__Problem to work on__:
Using the records below, quote only the span that opens with the line containing "ATOM 119 O O" and closes with the line containing "ATOM 153 N N", exactly and inclusively.

__Records for this exercise__:
════════════════
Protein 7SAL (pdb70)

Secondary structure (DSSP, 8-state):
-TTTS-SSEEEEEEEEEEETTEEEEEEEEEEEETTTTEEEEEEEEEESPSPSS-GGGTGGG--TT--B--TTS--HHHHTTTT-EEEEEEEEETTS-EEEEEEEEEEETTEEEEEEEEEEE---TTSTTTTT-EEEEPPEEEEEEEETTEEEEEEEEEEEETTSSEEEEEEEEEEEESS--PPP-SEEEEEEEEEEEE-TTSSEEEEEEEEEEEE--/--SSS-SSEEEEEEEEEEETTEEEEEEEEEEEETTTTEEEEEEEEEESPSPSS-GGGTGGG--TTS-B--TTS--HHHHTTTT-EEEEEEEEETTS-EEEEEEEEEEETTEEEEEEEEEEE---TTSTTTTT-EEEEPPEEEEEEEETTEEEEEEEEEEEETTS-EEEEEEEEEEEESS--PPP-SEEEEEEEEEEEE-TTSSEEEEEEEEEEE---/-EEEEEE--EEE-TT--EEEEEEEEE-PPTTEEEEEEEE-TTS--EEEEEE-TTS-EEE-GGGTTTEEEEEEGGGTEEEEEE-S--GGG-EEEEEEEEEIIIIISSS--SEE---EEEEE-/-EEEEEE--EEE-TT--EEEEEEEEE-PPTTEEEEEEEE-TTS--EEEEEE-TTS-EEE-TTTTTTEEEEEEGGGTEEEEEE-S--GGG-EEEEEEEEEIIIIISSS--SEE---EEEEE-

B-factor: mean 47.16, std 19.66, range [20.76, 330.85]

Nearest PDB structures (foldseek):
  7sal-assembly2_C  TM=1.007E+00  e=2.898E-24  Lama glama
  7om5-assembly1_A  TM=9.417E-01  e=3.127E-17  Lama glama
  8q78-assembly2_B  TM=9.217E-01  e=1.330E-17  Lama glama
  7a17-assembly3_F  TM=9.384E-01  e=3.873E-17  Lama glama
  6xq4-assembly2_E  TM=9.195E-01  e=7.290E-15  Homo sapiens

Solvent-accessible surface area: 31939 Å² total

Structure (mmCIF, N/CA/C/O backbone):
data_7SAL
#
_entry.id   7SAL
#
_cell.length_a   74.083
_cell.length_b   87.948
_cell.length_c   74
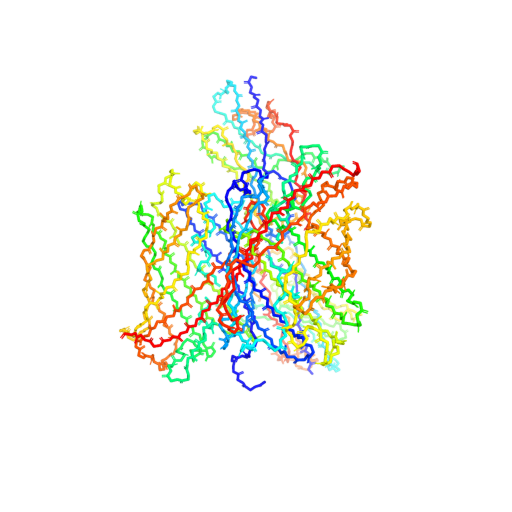.634
_cell.angle_alpha   90.000
_cell.angle_beta   109.490
_cell.angle_gamma   90.000
#
_symmetry.space_group_name_H-M   'P 1 21 1'
#
loop_
_entity.id
_entity.type
_entity.pdbx_description
1 polymer mCherry
2 polymer LaM6
3 non-polymer GLYCEROL
4 water water
#
loop_
_atom_site.group_PDB
_atom_site.id
_atom_site.type_symbol
_atom_site.label_atom_id
_atom_site.label_alt_id
_atom_site.label_comp_id
_atom_site.label_asym_id
_atom_site.label_entity_id
_atom_site.label_seq_id
_atom_site.pdbx_PDB_ins_code
_atom_site.Cartn_x
_atom_site.Cartn_y
_atom_site.Cartn_z
_atom_site.occupancy
_atom_site.B_iso_or_equiv
_atom_site.auth_seq_id
_atom_site.auth_comp_id
_atom_site.auth_asym_id
_atom_site.auth_atom_id
_atom_site.pdbx_PDB_model_num
ATOM 1 N N . ASN A 1 12 ? -20.314 -7.877 -9.796 1.00 93.97 4 ASN A N 1
ATOM 2 C CA . ASN A 1 12 ? -19.008 -8.480 -9.551 1.00 87.24 4 ASN A CA 1
ATOM 3 C C . ASN A 1 12 ? -17.934 -7.399 -9.421 1.00 84.74 4 ASN A C 1
ATOM 4 O O . ASN A 1 12 ? -17.253 -7.309 -8.396 1.00 76.93 4 ASN A O 1
ATOM 14 N N . MET A 1 13 ? -17.795 -6.580 -10.468 1.00 107.71 5 MET A N 1
ATOM 15 C CA . MET A 1 13 ? -16.805 -5.508 -10.463 1.00 107.14 5 MET A CA 1
ATOM 16 C C . MET A 1 13 ? -17.098 -4.458 -9.401 1.00 106.18 5 MET A C 1
ATOM 17 O O . MET A 1 13 ? -16.202 -3.683 -9.046 1.00 103.36 5 MET A O 1
ATOM 31 N N . ALA A 1 14 ? -18.327 -4.411 -8.888 1.00 102.52 6 ALA A N 1
ATOM 32 C CA . ALA A 1 14 ? -18.659 -3.430 -7.863 1.00 101.25 6 ALA A CA 1
ATOM 33 C C . ALA A 1 14 ? -18.160 -3.863 -6.491 1.00 92.09 6 ALA A C 1
ATOM 34 O O . ALA A 1 14 ? -17.708 -3.025 -5.703 1.00 92.24 6 ALA A O 1
ATOM 41 N N . ILE A 1 15 ? -18.223 -5.156 -6.187 1.00 71.21 7 ILE A N 1
ATOM 42 C CA . ILE A 1 15 ? -17.834 -5.654 -4.874 1.00 63.23 7 ILE A CA 1
ATOM 43 C C . ILE A 1 15 ? -16.402 -6.181 -4.867 1.00 55.66 7 ILE A C 1
ATOM 44 O O . ILE A 1 15 ? -15.681 -5.983 -3.889 1.00 54.11 7 ILE A O 1
ATOM 60 N N . ILE A 1 16 ? -15.973 -6.867 -5.927 1.00 51.67 8 ILE A N 1
ATOM 61 C CA . ILE A 1 16 ? -14.567 -7.234 -6.092 1.00 46.69 8 ILE A CA 1
ATOM 62 C C . ILE A 1 16 ? -13.898 -6.059 -6.799 1.00 47.59 8 ILE A C 1
ATOM 63 O O . ILE A 1 16 ? -14.044 -5.875 -8.010 1.00 50.90 8 ILE A O 1
ATOM 79 N N . LYS A 1 17 ? -13.165 -5.258 -6.039 1.00 44.46 9 LYS A N 1
ATOM 80 C CA . LYS A 1 17 ? -12.524 -4.070 -6.576 1.00 46.81 9 LYS A CA 1
ATOM 81 C C . LYS A 1 17 ? -11.171 -4.431 -7.178 1.00 43.70 9 LYS A C 1
ATOM 82 O O . LYS A 1 17 ? -10.671 -5.547 -7.021 1.00 38.81 9 LYS A O 1
ATOM 101 N N . GLU A 1 18 ? -10.577 -3.464 -7.886 1.00 46.25 10 GLU A N 1
ATOM 102 C CA . GLU A 1 18 ? -9.271 -3.690 -8.500 1.00 46.20 10 GLU A CA 1
ATOM 103 C C . GLU A 1 18 ? -8.197 -4.003 -7.466 1.00 43.19 10 GLU A C 1
ATOM 104 O O . GLU A 1 18 ? -7.191 -4.638 -7.808 1.00 38.33 10 GLU A O 1
ATOM 116 N N . PHE A 1 19 ? -8.388 -3.571 -6.220 1.00 48.53 11 PHE A N 1
ATOM 117 C CA . PHE A 1 19 ? -7.516 -3.905 -5.100 1.00 46.96 11 PHE A CA 1
ATOM 118 C C . PHE A 1 19 ? -8.358 -4.515 -3.987 1.00 46.09 11 PHE A C 1
ATOM 119 O O . PHE A 1 19 ? -9.409 -3.970 -3.628 1.00 47.04 11 PHE A O 1
ATOM 136 N N . MET A 1 20 ? -7.897 -5.639 -3.444 1.00 45.61 12 MET A N 1
ATOM 137 C CA . MET A 1 20 ? -8.608 -6.315 -2.369 1.00 43.24 12 MET A CA 1
ATOM 138 C C . MET A 1 20 ? -7.621 -6.880 -1.359 1.00 41.39 12 MET A C 1
ATOM 139 O O . MET A 1 20 ? -6.574 -7.425 -1.728 1.00 39.75 12 MET A O 1
ATOM 153 N N . ARG A 1 21 ? -7.962 -6.730 -0.084 1.00 41.12 13 ARG A N 1
ATOM 154 C CA . ARG A 1 21 ? -7.244 -7.349 1.019 1.00 40.10 13 ARG A CA 1
ATOM 155 C C . ARG A 1 21 ? -7.952 -8.631 1.439 1.00 36.36 13 ARG A C 1
ATOM 156 O O . ARG A 1 21 ? -9.139 -8.832 1.155 1.00 35.55 13 ARG A O 1
ATOM 177 N N . PHE A 1 22 ? -7.205 -9.503 2.121 1.00 34.60 14 PHE A N 1
ATOM 178 C CA . PHE A 1 22 ? -7.789 -10.684 2.739 1.00 31.99 14 PHE A CA 1
ATOM 179 C C . PHE A 1 22 ? -7.120 -10.976 4.075 1.00 32.29 14 PHE A C 1
ATOM 180 O O . PHE A 1 22 ? -6.038 -10.471 4.385 1.00 33.97 14 PHE A O 1
ATOM 197 N N . LYS A 1 23 ? -7.817 -11.774 4.882 1.00 31.28 15 LYS A N 1
ATOM 198 C CA . LYS A 1 23 ? -7.328 -12.262 6.164 1.00 31.46 15 LYS A CA 1
ATOM 199 C C . LYS A 1 23 ? -7.472 -13.774 6.147 1.00 31.36 15 LYS A C 1
ATOM 200 O O . LYS A 1 23 ? -8.459 -14.294 5.615 1.00 30.95 15 LYS A O 1
ATOM 219 N N . VAL A 1 24 ? -6.495 -14.487 6.702 1.00 29.54 16 VAL A N 1
ATOM 220 C CA . VAL A 1 24 ? -6.516 -15.944 6.655 1.00 27.75 16 VAL A CA 1
ATOM 221 C C . VAL A 1 24 ? -6.153 -16.505 8.023 1.00 28.98 16 VAL A C 1
ATOM 222 O O . VAL A 1 24 ? -5.323 -15.939 8.745 1.00 27.52 16 VAL A O 1
ATOM 235 N N . HIS A 1 25 ? -6.843 -17.590 8.391 1.00 25.68 17 HIS A N 1
ATOM 236 C CA . HIS A 1 25 ? -6.589 -18.394 9.579 1.00 29.77 17 HIS A CA 1
ATOM 237 C C . HIS A 1 25 ? -6.398 -19.833 9.117 1.00 28.73 17 HIS A C 1
ATOM 238 O O . HIS A 1 25 ? -7.213 -20.347 8.346 1.00 30.32 17 HIS A O 1
ATOM 253 N N . MET A 1 26 ? -5.324 -20.476 9.568 1.00 25.30 18 MET A N 1
ATOM 254 C CA . MET A 1 26 ? -5.097 -21.896 9.321 1.00 25.45 18 MET A CA 1
ATOM 255 C C . MET A 1 26 ? -4.920 -22.606 10.655 1.00 28.26 18 MET A C 1
ATOM 256 O O . MET A 1 26 ? -4.183 -22.126 11.521 1.00 28.77 18 MET A O 1
ATOM 270 N N . GLU A 1 27 ? -5.599 -23.736 10.827 1.00 27.17 19 GLU A N 1
ATOM 271 C CA . GLU A 1 27 ? -5.251 -24.683 11.876 1.00 28.88 19 GLU A CA 1
ATOM 272 C C . GLU A 1 27 ? -4.901 -26.011 11.224 1.00 29.88 19 GLU A C 1
ATOM 273 O O . GLU A 1 27 ? -5.557 -26.437 10.265 1.00 29.01 19 GLU A O 1
ATOM 285 N N . GLY A 1 28 ? -3.872 -26.667 11.734 1.00 31.49 20 GLY A N 1
ATOM 286 C CA . GLY A 1 28 ? -3.583 -27.977 11.205 1.00 33.41 20 GLY A CA 1
ATOM 287 C C . GLY A 1 28 ? -2.588 -28.744 12.039 1.00 34.08 20 GLY A C 1
ATOM 288 O O . GLY A 1 28 ? -2.200 -28.331 13.134 1.00 29.14 20 GLY A O 1
ATOM 292 N N . SER A 1 29 ? -2.199 -29.892 11.483 1.00 27.30 21 SER A N 1
ATOM 293 C CA . SER A 1 29 ? -1.161 -30.753 12.025 1.00 26.73 21 SER A CA 1
ATOM 294 C C . SER A 1 29 ? -0.461 -31.450 10.865 1.00 26.72 21 SER A C 1
ATOM 295 O O . SER A 1 29 ? -1.084 -31.776 9.849 1.00 25.74 21 SER A O 1
ATOM 307 N N . VAL A 1 30 ? 0.841 -31.671 11.031 1.00 22.09 22 VAL A N 1
ATOM 308 C CA . VAL A 1 30 ? 1.653 -32.451 10.102 1.00 21.69 22 VAL A CA 1
ATOM 309 C C . VAL A 1 30 ? 2.397 -33.491 10.929 1.00 27.59 22 VAL A C 1
ATOM 310 O O . VAL A 1 30 ? 3.139 -33.135 11.855 1.00 24.21 22 VAL A O 1
ATOM 323 N N . ASN A 1 31 ? 2.206 -34.771 10.592 1.00 25.07 23 ASN A N 1
ATOM 324 C CA . ASN A 1 31 ? 2.771 -35.877 11.366 1.00 28.93 23 ASN A CA 1
ATOM 325 C C . ASN A 1 31 ? 2.543 -35.661 12.862 1.00 32.93 23 ASN A C 1
ATOM 326 O O . ASN A 1 31 ? 3.412 -35.919 13.694 1.00 32.91 23 ASN A O 1
ATOM 337 N N . GLY A 1 32 ? 1.352 -35.172 13.204 1.00 29.84 24 GLY A N 1
ATOM 338 C CA . GLY A 1 32 ? 0.947 -35.034 14.585 1.00 33.59 24 GLY A CA 1
ATOM 339 C C . GLY A 1 32 ? 1.367 -33.752 15.267 1.00 34.12 24 GLY A C 1
ATOM 340 O O . GLY A 1 32 ? 0.921 -33.505 16.400 1.00 31.14 24 GLY A O 1
ATOM 344 N N . HIS A 1 33 ? 2.210 -32.935 14.627 1.00 32.82 25 HIS A N 1
ATOM 345 C CA . HIS A 1 33 ? 2.633 -31.661 15.206 1.00 30.57 25 HIS A CA 1
ATOM 346 C C . HIS A 1 33 ? 1.591 -30.590 14.898 1.00 30.07 25 HIS A C 1
ATOM 347 O O . HIS A 1 33 ? 1.418 -30.200 13.737 1.00 29.02 25 HIS A O 1
ATOM 361 N N . GLU A 1 34 ? 0.917 -30.098 15.935 1.00 31.28 26 GLU A N 1
ATOM 362 C CA . GLU A 1 34 ? -0.179 -29.155 15.773 1.00 31.69 26 GLU A CA 1
ATOM 363 C C . GLU A 1 34 ? 0.342 -27.726 15.664 1.00 30.63 26 GLU A C 1
ATOM 364 O O . GLU A 1 34 ? 1.346 -27.360 16.285 1.00 28.91 26 GLU A O 1
ATOM 376 N N . PHE A 1 35 ? -0.373 -26.906 14.891 1.00 29.00 27 PHE A N 1
ATOM 377 C CA . PHE A 1 35 ? -0.010 -25.503 14.736 1.00 28.60 27 PHE A CA 1
ATOM 378 C C . PHE A 1 35 ? -1.233 -24.694 14.311 1.00 29.82 27 PHE A C 1
ATOM 379 O O . PHE A 1 35 ? -2.276 -25.243 13.933 1.00 29.69 27 PHE A O 1
ATOM 396 N N . GLU A 1 36 ? -1.093 -23.368 14.424 1.00 28.26 28 GLU A N 1
ATOM 397 C CA . GLU A 1 36 ? -2.033 -22.389 13.894 1.00 30.20 28 GLU A CA 1
ATOM 398 C C . GLU A 1 36 ? -1.231 -21.249 13.277 1.00 32.01 28 GLU A C 1
ATOM 399 O O . GLU A 1 36 ? -0.138 -20.914 13.746 1.00 28.81 28 GLU A O 1
ATOM 411 N N . ILE A 1 37 ? -1.781 -20.671 12.210 1.00 26.67 29 ILE A N 1
ATOM 412 C CA . ILE A 1 37 ? -1.185 -19.550 11.492 1.00 25.86 29 ILE A CA 1
ATOM 413 C C . ILE A 1 37 ? -2.272 -18.509 11.266 1.00 33.15 29 ILE A C 1
ATOM 414 O O . ILE A 1 37 ? -3.412 -18.855 10.935 1.00 30.73 29 ILE A O 1
ATOM 430 N N . GLU A 1 38 ? -1.917 -17.238 11.454 1.00 31.07 30 GLU A N 1
ATOM 431 C CA . GLU A 1 38 ? -2.758 -16.098 11.111 1.00 35.00 30 GLU A CA 1
ATOM 432 C C . GLU A 1 38 ? -2.028 -15.232 10.091 1.00 35.61 30 GLU A C 1
ATOM 433 O O . GLU A 1 38 ? -0.828 -14.961 10.243 1.00 31.99 30 GLU A O 1
ATOM 445 N N . GLY A 1 39 ? -2.757 -14.782 9.063 1.00 32.81 31 GLY A N 1
ATOM 446 C CA . GLY A 1 39 ? -2.148 -14.046 7.974 1.00 29.91 31 GLY A CA 1
ATOM 447 C C . GLY A 1 39 ? -3.031 -12.924 7.461 1.00 35.09 31 GLY A C 1
ATOM 448 O O . GLY A 1 39 ? -4.251 -12.901 7.667 1.00 30.78 31 GLY A O 1
ATOM 452 N N . GLU A 1 40 ? -2.371 -11.979 6.787 1.00 34.40 32 GLU A N 1
ATOM 453 C CA . GLU A 1 40 ? -3.004 -10.865 6.097 1.00 35.22 32 GLU A CA 1
ATOM 454 C C . GLU A 1 40 ? -2.443 -10.807 4.684 1.00 36.69 32 GLU A C 1
ATOM 455 O O . GLU A 1 40 ? -1.221 -10.878 4.502 1.00 33.38 32 GLU A O 1
ATOM 467 N N . GLY A 1 41 ? -3.326 -10.655 3.688 1.00 32.71 33 GLY A N 1
ATOM 468 C CA . GLY A 1 41 ? -2.900 -10.568 2.308 1.00 33.22 33 GLY A CA 1
ATOM 469 C C . GLY A 1 41 ? -3.625 -9.459 1.567 1.00 38.24 33 GLY A C 1
ATOM 470 O O . GLY A 1 41 ? -4.573 -8.852 2.078 1.00 34.62 33 GLY A O 1
ATOM 474 N N . GLU A 1 42 ? -3.166 -9.218 0.338 1.00 37.93 34 GLU A N 1
ATOM 475 C CA . GLU A 1 42 ? -3.708 -8.172 -0.519 1.00 40.05 34 GLU A CA 1
ATOM 476 C C . GLU A 1 42 ? -3.259 -8.430 -1.950 1.00 39.82 34 GLU A C 1
ATOM 477 O O . GLU A 1 42 ? -2.252 -9.103 -2.191 1.00 37.52 34 GLU A O 1
ATOM 489 N N . GLY A 1 43 ? -3.993 -7.857 -2.898 1.00 38.20 35 GLY A N 1
ATOM 490 C CA . GLY A 1 43 ? -3.593 -7.993 -4.285 1.00 39.83 35 GLY A CA 1
ATOM 491 C C . GLY A 1 43 ? -4.586 -7.369 -5.240 1.00 41.47 35 GLY A C 1
ATOM 492 O O . GLY A 1 43 ? -5.476 -6.609 -4.848 1.00 41.18 35 GLY A O 1
ATOM 496 N N . ARG A 1 44 ? -4.411 -7.708 -6.519 1.00 42.66 36 ARG A N 1
ATOM 497 C CA . ARG A 1 44 ? -5.169 -7.120 -7.624 1.00 46.18 36 ARG A CA 1
ATOM 498 C C . ARG A 1 44 ? -5.895 -8.249 -8.343 1.00 44.10 36 ARG A C 1
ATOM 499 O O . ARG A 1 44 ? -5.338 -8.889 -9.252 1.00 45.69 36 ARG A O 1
════════════════
__Result of this task__:
ATOM 119 O O . PHE A 1 19 ? -9.409 -3.970 -3.628 1.00 47.04 11 PHE A O 1
ATOM 136 N N . MET A 1 20 ? -7.897 -5.639 -3.444 1.00 45.61 12 MET A N 1
ATOM 137 C CA . MET A 1 20 ? -8.608 -6.315 -2.369 1.00 43.24 12 MET A CA 1
ATOM 138 C C . MET A 1 20 ? -7.621 -6.880 -1.359 1.00 41.39 12 MET A C 1
ATOM 139 O O . MET A 1 20 ? -6.574 -7.425 -1.728 1.00 39.75 12 MET A O 1
ATOM 153 N N . ARG A 1 21 ? -7.962 -6.730 -0.084 1.00 41.12 13 ARG A N 1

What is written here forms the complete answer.